TASK TO COMPLETE: I need the number of lines in the following entries that hold the word "musculus", and no other text.

-- DATA SUPPLIED follows --

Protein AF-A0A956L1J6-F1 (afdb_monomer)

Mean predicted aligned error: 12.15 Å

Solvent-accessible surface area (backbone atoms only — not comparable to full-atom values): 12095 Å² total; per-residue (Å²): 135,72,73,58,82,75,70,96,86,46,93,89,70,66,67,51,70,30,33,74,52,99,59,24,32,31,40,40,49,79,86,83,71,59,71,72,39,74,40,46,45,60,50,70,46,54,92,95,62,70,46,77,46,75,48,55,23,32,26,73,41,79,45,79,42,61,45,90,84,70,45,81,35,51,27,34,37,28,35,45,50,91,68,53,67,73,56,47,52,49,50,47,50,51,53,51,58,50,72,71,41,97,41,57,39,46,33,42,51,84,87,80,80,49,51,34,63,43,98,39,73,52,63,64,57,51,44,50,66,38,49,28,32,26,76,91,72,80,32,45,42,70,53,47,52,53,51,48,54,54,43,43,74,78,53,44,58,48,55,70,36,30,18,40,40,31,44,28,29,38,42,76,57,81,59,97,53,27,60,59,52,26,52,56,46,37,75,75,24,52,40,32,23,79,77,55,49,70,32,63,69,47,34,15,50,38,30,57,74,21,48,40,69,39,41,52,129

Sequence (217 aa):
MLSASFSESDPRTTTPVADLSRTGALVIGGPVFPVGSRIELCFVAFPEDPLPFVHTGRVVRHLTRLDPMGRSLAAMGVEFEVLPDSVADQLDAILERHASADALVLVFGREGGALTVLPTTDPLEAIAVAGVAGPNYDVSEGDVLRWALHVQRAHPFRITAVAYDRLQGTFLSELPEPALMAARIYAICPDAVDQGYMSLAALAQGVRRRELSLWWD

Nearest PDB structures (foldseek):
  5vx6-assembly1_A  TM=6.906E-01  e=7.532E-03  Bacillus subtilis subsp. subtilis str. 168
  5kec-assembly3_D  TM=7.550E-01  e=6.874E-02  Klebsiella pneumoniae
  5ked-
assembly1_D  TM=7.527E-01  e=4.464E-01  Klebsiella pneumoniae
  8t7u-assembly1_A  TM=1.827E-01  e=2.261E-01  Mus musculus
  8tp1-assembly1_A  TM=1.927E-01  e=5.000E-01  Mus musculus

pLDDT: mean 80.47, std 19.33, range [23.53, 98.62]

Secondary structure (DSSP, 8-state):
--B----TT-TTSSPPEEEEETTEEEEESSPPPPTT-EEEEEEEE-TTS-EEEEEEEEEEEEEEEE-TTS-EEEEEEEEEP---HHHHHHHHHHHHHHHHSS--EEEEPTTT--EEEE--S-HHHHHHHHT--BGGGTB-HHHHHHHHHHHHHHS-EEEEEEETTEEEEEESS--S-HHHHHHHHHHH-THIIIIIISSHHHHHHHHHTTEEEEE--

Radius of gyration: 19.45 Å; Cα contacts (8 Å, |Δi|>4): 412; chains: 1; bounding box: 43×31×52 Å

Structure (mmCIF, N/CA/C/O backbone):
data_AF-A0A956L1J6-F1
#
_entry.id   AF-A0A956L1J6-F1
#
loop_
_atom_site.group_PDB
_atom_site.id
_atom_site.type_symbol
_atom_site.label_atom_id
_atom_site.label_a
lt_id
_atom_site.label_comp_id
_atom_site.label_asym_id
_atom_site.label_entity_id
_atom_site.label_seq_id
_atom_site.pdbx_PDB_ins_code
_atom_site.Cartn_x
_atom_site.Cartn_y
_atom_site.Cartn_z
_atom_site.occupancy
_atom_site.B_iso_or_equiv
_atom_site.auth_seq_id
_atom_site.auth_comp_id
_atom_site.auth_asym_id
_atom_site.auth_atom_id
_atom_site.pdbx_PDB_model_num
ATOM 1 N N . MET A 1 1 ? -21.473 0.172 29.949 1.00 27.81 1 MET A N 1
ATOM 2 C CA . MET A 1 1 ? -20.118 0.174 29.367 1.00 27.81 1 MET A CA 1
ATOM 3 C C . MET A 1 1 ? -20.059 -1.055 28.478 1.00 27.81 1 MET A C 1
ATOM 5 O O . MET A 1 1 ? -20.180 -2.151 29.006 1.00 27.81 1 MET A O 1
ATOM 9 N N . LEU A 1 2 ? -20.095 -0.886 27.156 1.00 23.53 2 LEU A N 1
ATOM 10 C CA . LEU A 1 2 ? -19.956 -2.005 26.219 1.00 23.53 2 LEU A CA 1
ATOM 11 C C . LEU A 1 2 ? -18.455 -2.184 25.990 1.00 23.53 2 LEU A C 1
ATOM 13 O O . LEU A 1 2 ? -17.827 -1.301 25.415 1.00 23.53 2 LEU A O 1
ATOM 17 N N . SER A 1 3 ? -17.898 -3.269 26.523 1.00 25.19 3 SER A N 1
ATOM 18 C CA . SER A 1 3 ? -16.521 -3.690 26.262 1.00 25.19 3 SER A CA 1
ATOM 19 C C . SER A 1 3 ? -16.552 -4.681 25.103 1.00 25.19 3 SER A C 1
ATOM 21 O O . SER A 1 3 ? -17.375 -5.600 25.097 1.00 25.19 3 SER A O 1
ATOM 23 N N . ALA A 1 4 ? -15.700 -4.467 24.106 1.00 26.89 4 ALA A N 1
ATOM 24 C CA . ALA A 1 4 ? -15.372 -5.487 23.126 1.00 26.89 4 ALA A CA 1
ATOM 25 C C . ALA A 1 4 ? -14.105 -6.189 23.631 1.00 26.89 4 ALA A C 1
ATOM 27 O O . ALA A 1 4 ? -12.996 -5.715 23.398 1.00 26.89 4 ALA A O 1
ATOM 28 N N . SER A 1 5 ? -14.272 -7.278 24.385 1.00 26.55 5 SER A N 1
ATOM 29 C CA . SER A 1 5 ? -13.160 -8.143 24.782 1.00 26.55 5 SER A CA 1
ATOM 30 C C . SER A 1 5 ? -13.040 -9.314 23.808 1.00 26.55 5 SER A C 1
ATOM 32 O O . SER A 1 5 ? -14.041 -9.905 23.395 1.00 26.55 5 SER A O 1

-- DATA SUPPLIED concluded --
-- DATA SUPPLIED follows --

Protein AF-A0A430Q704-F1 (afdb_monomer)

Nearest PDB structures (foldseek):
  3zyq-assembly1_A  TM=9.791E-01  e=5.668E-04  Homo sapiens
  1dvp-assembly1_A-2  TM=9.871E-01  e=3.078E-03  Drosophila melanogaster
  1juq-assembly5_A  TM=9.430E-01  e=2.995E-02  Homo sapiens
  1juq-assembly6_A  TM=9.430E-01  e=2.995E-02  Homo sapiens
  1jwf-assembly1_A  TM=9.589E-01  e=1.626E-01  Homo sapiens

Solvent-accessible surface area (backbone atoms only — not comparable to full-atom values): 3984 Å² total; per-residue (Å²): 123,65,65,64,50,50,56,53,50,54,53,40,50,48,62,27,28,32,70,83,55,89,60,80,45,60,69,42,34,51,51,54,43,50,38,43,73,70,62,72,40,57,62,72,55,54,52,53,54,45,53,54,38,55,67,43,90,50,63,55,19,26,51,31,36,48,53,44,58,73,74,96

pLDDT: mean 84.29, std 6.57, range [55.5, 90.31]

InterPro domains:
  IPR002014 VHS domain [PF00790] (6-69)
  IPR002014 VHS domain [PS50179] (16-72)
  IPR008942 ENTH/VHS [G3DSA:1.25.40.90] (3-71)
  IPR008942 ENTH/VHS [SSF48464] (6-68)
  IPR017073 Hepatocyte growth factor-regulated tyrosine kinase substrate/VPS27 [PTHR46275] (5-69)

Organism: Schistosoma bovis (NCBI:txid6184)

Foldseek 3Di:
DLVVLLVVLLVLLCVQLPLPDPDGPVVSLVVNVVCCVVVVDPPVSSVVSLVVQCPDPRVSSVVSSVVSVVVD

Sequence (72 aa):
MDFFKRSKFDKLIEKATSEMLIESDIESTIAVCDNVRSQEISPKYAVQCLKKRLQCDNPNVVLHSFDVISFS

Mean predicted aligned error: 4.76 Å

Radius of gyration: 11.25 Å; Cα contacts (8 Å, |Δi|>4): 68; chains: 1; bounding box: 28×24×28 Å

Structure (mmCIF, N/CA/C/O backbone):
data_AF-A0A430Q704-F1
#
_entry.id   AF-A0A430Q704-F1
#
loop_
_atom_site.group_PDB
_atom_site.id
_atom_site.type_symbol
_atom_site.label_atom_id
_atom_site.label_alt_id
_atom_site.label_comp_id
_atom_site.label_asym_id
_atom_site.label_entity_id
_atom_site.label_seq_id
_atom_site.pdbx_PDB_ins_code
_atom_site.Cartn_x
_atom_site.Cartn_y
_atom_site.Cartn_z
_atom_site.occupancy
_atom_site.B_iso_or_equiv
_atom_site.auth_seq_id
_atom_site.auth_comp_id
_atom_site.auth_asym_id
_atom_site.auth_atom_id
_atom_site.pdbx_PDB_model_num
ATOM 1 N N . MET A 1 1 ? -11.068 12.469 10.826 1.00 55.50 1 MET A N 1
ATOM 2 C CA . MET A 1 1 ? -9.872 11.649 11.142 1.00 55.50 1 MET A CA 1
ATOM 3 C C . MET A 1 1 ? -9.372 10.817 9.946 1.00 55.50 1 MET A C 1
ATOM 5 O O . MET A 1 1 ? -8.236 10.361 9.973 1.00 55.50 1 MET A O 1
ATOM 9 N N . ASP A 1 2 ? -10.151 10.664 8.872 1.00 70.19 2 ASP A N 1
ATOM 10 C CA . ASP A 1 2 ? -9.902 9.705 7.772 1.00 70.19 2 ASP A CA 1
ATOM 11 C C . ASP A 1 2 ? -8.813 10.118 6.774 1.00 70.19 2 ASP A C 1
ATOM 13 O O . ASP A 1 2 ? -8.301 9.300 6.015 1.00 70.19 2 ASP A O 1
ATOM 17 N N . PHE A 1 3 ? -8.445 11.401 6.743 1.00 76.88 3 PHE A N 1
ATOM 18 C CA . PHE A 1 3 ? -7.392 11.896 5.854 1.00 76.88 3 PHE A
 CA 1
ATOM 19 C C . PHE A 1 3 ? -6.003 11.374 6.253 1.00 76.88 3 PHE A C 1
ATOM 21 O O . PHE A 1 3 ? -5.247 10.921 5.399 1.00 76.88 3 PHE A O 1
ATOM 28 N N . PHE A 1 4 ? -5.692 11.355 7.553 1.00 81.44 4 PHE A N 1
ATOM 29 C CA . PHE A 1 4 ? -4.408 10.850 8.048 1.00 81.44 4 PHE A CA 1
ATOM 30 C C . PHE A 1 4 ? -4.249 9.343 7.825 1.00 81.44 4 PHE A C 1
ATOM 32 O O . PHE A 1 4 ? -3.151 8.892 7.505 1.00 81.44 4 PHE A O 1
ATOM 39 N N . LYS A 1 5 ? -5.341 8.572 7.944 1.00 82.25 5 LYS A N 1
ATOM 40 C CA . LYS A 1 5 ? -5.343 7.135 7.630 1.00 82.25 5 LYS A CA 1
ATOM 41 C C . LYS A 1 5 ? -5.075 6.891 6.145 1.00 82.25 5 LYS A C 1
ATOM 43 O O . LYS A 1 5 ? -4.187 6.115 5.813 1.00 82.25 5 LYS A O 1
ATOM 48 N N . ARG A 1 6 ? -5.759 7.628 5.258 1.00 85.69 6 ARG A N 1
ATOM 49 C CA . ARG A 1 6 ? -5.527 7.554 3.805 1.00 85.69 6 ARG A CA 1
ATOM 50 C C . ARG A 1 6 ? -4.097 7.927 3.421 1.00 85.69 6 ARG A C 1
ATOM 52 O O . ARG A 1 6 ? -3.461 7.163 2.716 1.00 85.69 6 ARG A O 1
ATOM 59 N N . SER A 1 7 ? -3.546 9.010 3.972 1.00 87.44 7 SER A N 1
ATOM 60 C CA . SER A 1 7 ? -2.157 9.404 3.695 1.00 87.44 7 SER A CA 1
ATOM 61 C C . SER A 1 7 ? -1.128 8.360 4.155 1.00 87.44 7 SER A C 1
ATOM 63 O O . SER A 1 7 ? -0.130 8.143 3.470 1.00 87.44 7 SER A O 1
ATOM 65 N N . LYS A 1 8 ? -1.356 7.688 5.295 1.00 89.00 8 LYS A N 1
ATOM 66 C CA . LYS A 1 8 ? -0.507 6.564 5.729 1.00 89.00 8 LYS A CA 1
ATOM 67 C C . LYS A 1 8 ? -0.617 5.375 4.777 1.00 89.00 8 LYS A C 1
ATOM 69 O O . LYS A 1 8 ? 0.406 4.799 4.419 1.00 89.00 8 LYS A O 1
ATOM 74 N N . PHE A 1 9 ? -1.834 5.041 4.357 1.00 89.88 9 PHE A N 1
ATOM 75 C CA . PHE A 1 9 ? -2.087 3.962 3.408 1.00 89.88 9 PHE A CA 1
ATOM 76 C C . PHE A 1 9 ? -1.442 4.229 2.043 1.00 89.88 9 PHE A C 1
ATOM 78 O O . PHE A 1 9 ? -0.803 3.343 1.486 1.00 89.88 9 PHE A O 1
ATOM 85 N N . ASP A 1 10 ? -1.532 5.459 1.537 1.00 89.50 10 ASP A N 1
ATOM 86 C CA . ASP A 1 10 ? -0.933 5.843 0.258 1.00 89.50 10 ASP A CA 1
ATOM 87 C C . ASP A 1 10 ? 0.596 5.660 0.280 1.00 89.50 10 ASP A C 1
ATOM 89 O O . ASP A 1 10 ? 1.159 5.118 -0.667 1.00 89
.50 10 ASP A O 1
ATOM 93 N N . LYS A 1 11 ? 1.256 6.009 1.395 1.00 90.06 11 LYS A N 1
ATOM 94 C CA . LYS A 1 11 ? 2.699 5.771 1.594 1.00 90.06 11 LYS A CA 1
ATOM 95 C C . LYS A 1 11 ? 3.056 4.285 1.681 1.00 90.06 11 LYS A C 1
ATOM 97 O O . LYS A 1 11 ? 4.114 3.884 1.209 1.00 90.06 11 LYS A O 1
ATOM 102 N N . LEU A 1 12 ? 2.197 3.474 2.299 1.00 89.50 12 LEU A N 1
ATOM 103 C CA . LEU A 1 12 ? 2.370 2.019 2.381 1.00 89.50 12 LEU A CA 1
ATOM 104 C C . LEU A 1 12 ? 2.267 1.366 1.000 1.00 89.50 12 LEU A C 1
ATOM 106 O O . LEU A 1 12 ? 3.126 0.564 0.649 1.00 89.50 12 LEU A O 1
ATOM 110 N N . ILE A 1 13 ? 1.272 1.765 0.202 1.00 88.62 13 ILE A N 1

-- DATA SUPPLIED concluded --
-- DATA SUPPLIED follows --

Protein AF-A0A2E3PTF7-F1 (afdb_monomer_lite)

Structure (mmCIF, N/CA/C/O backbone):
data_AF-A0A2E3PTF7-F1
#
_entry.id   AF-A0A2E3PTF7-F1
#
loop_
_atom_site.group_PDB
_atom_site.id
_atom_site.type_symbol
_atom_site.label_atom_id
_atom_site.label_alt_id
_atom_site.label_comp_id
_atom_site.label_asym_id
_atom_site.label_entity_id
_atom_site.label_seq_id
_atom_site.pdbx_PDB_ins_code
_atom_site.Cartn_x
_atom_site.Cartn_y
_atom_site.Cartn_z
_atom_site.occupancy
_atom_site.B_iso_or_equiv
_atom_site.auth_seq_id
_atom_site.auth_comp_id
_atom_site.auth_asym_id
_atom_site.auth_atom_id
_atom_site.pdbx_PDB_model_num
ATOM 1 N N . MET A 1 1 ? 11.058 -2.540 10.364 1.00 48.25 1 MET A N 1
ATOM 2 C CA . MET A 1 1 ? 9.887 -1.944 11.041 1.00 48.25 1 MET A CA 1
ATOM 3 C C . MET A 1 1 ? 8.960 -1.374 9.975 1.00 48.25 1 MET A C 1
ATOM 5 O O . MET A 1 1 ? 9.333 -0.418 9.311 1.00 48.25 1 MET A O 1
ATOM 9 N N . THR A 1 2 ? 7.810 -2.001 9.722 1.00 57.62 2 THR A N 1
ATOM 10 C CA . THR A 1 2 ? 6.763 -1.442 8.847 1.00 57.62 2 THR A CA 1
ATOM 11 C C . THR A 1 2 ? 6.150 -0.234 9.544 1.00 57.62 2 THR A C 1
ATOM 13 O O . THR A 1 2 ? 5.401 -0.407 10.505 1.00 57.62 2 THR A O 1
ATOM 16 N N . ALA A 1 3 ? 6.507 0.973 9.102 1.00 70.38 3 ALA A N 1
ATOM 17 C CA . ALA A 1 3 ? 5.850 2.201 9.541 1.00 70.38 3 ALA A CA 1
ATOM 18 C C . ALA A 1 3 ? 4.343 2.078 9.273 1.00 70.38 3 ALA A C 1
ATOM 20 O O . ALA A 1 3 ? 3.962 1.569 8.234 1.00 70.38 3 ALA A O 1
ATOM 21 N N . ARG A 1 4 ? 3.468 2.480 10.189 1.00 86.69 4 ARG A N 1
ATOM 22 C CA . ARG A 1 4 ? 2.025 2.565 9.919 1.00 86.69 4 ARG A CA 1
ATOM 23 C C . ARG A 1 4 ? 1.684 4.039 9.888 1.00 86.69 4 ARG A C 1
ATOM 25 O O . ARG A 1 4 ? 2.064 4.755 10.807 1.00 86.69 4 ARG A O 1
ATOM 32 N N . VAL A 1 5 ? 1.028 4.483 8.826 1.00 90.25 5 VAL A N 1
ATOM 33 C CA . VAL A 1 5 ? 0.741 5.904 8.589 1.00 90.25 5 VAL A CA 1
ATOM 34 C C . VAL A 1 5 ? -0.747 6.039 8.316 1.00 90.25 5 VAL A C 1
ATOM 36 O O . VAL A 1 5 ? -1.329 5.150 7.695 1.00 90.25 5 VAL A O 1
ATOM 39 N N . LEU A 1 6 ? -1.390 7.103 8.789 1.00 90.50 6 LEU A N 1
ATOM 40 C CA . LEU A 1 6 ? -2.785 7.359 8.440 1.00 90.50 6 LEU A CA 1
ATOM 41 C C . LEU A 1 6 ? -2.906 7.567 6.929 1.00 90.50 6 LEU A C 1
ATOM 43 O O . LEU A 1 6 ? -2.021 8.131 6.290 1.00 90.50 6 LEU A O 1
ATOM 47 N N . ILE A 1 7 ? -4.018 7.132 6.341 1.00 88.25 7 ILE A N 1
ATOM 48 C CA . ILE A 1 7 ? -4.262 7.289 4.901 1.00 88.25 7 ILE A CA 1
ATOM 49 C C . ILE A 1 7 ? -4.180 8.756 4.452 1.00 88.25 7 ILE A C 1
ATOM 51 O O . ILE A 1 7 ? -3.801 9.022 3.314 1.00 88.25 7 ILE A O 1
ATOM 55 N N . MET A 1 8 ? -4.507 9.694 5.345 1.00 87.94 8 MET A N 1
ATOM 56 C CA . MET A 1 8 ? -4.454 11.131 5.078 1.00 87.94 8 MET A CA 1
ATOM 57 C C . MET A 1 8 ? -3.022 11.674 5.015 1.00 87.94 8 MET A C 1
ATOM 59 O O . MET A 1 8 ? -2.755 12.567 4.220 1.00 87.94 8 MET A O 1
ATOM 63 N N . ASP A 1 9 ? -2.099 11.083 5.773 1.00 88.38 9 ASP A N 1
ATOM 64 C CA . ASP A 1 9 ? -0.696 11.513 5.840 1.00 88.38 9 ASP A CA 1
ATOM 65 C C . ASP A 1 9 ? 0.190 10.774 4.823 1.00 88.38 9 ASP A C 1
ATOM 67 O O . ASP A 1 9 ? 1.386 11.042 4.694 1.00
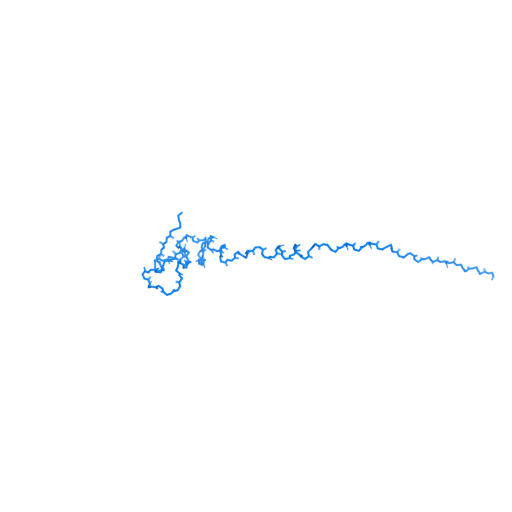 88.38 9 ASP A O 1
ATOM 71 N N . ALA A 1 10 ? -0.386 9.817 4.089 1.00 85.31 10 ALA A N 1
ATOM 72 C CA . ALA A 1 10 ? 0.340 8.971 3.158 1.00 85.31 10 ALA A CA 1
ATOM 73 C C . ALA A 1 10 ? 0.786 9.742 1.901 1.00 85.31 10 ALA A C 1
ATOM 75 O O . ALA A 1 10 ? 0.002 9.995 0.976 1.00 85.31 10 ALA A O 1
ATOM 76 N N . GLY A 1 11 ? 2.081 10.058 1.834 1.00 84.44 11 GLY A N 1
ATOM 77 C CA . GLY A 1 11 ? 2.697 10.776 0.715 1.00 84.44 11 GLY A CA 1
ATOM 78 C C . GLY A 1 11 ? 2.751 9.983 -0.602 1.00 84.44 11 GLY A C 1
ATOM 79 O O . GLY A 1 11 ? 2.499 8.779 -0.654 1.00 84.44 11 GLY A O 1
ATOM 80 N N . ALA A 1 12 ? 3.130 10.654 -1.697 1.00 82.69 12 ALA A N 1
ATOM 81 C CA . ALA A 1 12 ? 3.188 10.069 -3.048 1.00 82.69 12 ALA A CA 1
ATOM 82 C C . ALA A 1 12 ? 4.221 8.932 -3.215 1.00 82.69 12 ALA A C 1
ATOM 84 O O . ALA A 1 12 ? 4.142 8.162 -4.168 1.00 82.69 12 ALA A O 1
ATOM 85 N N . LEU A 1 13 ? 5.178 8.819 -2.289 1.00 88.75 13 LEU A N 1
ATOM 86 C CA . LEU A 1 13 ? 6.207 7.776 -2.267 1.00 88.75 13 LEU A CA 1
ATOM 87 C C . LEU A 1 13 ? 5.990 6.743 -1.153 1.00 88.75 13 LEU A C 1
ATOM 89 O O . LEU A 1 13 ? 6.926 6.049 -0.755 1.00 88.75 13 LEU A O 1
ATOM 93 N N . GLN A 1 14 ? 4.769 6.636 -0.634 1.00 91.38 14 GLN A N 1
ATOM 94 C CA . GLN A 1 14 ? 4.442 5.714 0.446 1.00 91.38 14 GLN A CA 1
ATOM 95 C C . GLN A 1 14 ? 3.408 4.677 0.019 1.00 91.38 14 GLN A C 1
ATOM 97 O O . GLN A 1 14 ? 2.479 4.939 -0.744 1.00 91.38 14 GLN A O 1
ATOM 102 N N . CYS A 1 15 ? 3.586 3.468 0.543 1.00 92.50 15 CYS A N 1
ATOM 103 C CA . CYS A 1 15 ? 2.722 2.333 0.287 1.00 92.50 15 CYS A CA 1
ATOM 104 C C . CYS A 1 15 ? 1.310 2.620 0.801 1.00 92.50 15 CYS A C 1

-- DATA SUPPLIED concluded --

TASK ANSWER: 2